The slowdown is baked in the cake...probably Greenspan knows by now just what REALLY broke and what did not!!!

He has to get out in front of this...could he start draining soon???

Like maybe a FULL point on the Fed Funds rate in ONE whack?!?!?



-- Z (Z@Z.Z), January 23, 2000.


A full point, not in this chairman's reign. 1/4 point will not be well received, 1/2 point will more than likely get a better intial market reaction. Anything more than 1/2 would cause a panic becuase this would be seen as a panic move. The malls in central Ohio were swarmed as reported by my wife. The US public is going to have to be hit by a two by four before they understand No you can't spend your way into prosperity.

-- Squid (ItsDark@down.here), January 23, 2000.

Z,

I think Gordon called this one as a quarter now to prove things won't sink, then a half on the next go. If the spanman does a half now, he would too accurately telegraph his own fears to the market. If we get a half now, then the spanman is really spooked. A full point would be the end of the market as we know it - i.e., no soft landing for this market and the knock on from the suddenly aborted (so called) 'wealth affect' would also tank the economy. Andy's cry of 'got gold?' could become the watchword of the decade.

Just as a contra to my own thoughts, I should note that some would say the full point scenario would validate the spanman's early years as a follower of the Ayn. Naaaa.... he would never do anything to make Andy happy.

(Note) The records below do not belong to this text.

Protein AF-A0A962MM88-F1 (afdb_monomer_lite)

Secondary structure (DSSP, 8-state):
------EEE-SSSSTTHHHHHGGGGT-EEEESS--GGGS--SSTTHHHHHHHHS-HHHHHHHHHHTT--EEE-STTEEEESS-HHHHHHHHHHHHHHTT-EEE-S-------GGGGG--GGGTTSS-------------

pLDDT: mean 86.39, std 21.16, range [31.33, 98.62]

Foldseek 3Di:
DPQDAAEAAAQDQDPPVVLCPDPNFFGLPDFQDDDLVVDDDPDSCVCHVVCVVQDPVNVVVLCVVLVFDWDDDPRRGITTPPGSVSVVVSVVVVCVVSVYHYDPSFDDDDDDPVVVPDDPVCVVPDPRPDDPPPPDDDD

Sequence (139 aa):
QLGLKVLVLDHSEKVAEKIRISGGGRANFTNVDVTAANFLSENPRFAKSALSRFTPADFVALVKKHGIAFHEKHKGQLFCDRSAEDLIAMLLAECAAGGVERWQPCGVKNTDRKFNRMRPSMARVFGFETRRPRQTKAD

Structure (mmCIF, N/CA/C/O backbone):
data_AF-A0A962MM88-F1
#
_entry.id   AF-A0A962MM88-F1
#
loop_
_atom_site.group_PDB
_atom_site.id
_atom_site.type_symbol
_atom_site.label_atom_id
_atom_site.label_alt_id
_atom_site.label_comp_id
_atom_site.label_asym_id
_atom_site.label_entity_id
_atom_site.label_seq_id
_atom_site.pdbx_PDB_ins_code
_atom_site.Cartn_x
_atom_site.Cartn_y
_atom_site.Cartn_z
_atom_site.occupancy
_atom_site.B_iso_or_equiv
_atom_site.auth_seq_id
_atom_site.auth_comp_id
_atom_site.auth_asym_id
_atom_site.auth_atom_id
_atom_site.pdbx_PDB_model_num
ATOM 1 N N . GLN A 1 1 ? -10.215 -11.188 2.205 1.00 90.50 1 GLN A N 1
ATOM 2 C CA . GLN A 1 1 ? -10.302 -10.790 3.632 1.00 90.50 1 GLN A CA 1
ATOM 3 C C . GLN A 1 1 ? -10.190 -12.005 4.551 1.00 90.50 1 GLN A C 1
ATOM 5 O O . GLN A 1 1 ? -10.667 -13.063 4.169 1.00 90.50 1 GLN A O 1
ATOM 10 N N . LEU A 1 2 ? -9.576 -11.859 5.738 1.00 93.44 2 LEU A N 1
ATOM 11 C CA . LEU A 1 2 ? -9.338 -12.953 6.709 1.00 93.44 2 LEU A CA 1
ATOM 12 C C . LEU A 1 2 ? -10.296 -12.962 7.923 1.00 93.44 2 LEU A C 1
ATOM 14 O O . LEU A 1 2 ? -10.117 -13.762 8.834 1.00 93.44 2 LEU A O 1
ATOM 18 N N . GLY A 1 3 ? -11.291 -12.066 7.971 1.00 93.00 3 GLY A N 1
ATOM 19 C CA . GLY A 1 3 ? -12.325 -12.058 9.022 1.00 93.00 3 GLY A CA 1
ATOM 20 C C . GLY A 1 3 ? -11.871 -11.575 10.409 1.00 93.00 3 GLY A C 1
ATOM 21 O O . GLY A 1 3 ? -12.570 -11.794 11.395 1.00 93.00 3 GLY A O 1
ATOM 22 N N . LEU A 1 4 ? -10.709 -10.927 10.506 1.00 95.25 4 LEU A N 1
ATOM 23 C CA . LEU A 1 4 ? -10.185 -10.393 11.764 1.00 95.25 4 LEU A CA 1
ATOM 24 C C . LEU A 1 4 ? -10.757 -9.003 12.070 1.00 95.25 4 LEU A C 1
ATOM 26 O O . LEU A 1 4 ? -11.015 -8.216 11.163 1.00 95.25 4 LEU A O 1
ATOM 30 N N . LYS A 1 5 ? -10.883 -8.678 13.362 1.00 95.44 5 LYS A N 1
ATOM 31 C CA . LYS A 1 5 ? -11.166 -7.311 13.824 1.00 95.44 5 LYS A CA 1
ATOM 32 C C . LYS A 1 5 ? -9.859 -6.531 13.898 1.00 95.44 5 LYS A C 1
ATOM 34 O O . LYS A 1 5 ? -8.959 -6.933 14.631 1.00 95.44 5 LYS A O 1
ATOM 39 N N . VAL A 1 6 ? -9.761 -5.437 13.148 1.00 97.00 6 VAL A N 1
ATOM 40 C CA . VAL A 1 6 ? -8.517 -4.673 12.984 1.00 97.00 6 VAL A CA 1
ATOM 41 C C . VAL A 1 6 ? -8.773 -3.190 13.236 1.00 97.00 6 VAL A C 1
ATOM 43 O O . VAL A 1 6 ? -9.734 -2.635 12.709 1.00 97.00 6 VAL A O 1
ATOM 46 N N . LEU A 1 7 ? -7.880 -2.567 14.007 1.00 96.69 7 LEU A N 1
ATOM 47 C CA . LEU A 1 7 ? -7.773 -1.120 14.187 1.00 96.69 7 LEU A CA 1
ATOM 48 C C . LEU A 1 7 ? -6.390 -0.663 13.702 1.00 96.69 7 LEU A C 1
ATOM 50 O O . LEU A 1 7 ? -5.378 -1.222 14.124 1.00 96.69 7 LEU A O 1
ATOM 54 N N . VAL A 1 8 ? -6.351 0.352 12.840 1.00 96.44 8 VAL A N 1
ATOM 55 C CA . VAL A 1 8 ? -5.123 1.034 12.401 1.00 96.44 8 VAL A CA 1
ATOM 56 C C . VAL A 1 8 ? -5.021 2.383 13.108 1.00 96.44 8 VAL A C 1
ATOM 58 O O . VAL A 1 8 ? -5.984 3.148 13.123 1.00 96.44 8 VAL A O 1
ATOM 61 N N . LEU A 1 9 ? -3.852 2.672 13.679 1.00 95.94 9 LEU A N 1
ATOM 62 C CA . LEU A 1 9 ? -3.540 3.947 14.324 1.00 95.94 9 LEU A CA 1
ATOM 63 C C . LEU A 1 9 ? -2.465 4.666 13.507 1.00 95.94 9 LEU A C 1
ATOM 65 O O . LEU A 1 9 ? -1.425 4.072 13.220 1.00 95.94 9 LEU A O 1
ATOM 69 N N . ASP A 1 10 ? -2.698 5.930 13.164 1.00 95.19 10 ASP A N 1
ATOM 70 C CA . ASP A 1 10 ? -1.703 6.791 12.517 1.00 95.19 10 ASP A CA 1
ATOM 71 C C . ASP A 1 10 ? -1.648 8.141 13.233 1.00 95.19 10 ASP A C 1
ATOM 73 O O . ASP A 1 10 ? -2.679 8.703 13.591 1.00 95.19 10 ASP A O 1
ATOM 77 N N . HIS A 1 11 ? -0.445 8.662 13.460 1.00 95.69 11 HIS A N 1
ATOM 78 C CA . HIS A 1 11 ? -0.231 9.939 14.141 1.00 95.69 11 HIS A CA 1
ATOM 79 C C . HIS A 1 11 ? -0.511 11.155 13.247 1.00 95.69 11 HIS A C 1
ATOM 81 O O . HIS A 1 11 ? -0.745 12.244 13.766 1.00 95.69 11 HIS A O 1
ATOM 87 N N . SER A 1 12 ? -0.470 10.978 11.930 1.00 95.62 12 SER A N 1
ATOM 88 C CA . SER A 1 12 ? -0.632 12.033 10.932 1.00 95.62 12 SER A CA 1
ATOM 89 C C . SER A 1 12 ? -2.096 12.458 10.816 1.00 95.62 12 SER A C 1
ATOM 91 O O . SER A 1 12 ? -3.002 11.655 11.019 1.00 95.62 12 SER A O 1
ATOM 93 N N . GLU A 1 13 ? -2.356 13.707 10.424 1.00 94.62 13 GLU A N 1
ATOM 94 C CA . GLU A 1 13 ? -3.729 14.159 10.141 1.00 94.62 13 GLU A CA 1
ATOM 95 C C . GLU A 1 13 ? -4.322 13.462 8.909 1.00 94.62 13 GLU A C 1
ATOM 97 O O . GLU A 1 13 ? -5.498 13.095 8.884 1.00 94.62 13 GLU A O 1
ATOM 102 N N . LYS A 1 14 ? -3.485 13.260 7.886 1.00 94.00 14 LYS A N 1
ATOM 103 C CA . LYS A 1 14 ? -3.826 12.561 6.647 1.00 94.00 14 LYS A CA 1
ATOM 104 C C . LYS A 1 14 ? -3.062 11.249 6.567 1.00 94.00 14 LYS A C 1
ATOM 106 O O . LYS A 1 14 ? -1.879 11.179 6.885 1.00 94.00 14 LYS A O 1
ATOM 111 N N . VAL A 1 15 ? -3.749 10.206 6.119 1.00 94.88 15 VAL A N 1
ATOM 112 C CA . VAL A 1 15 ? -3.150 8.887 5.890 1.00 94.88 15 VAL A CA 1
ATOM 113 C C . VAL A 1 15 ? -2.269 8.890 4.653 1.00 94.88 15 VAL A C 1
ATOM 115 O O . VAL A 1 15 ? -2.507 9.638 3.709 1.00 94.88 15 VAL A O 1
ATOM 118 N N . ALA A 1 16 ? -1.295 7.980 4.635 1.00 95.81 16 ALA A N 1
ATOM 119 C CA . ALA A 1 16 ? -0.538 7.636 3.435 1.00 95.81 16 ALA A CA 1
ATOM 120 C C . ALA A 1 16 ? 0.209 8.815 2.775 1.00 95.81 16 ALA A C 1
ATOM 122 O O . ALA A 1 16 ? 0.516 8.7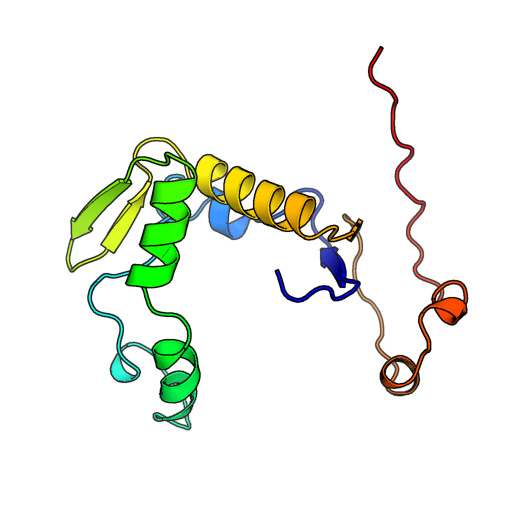61 1.585 1.00 95.81 16 ALA A O 1
ATOM 123 N N . GLU A 1 17 ? 0.594 9.838 3.546 1.00 96.19 17 GLU A N 1
ATOM 124 C CA . GLU A 1 17 ? 1.312 11.020 3.038 1.00 96.19 17 GLU A CA 1
ATOM 125 C C . GLU A 1 17 ? 2.576 10.654 2.240 1.00 96.19 17 GLU A C 1
ATOM 127 O O . GLU A 1 17 ? 2.846 11.246 1.197 1.00 96.19 17 GLU A O 1
ATOM 132 N N . LYS A 1 18 ? 3.318 9.613 2.655 1.00 97.06 18 LYS A N 1
ATOM 133 C CA . LYS A 1 18 ? 4.477 9.118 1.888 1.00 97.06 18 LYS A CA 1
ATOM 134 C C . LYS A 1 18 ? 4.093 8.541 0.525 1.00 97.06 18 LYS A C 1
ATOM 136 O O . LYS A 1 18 ? 4.826 8.757 -0.434 1.00 97.06 18 LYS A O 1
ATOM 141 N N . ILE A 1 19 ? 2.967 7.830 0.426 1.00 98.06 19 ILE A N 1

Econometrically Challenged,

-- Uhhmmm... (JFCP81A@aol.com), January 23, 2000.


Yep, old Kiichi told me this very same thing last week before we caught the Galactic Cowboys concert.

-- Billy Vyper (billy_vyper@postmark.net), January 23, 2000.


The tech stocks could give a f..... f... about interest rates,that's not where they get their money and this market knows that. Raising rates only hurts those left behind in this mania,ie. majority of Dow and S&P, now interest rates are important to them.How to deflate the bubble? Hey ! how about oil , can't blame the fed for that

-- James (brkthru@cableone.net), January 23, 2000.

James:

Oil is an issue, only the techs don't give a ...hoot about the price of oil either. Look Dow sinks lower and Nasdaq jumps to new highs. Looks like late money chasing after old returns. Could very well be the end-game for this bull market.

You have hit upon the big question for the fed, how do you lower the tech market frenzy, and keep the general economy from a tailspin. Answer; later the saving the market considerations go out the window.

The oil question is more of a leading indicator than the fed action. If oil truly does have problems the economy of the world taks a direct hit. The economy's tanking mean less demand for oil, back to the game of chicken that the big players are playing with each other. Being a somewhat amused bystander I wonder if it really matters if any of the players blink.

The rate hike is now a forgone conclusion and the amount isn't the most important item. Greenpsan hiked rates last year while flooding the market with liquidity. Many now assume that Greenspan will always step in to save the big money and their (ours?) banks. Maybe the fed will be forced to allow "some" disruption to gain any credibility.

Once again look at people's actions, nobody is listening. They will get hit hard and squeeel the loudest about how unfair life is.

We rely on Arab and Ven oil, Asian imports, and Japanese financing our debt. How many of these players like us very much?

-- Squid (ItsDark@down.here), January 24, 2000.


Here is a good thread and link from BBC on this subject.

link

-- snooze button (
alarmclock_2000@yahoo.com), January 24, 2000.


From this point forward ,everything the Fed does is for the banks. They are the ones who will be holding all the overencumbered paper this equity/asset inflation has created.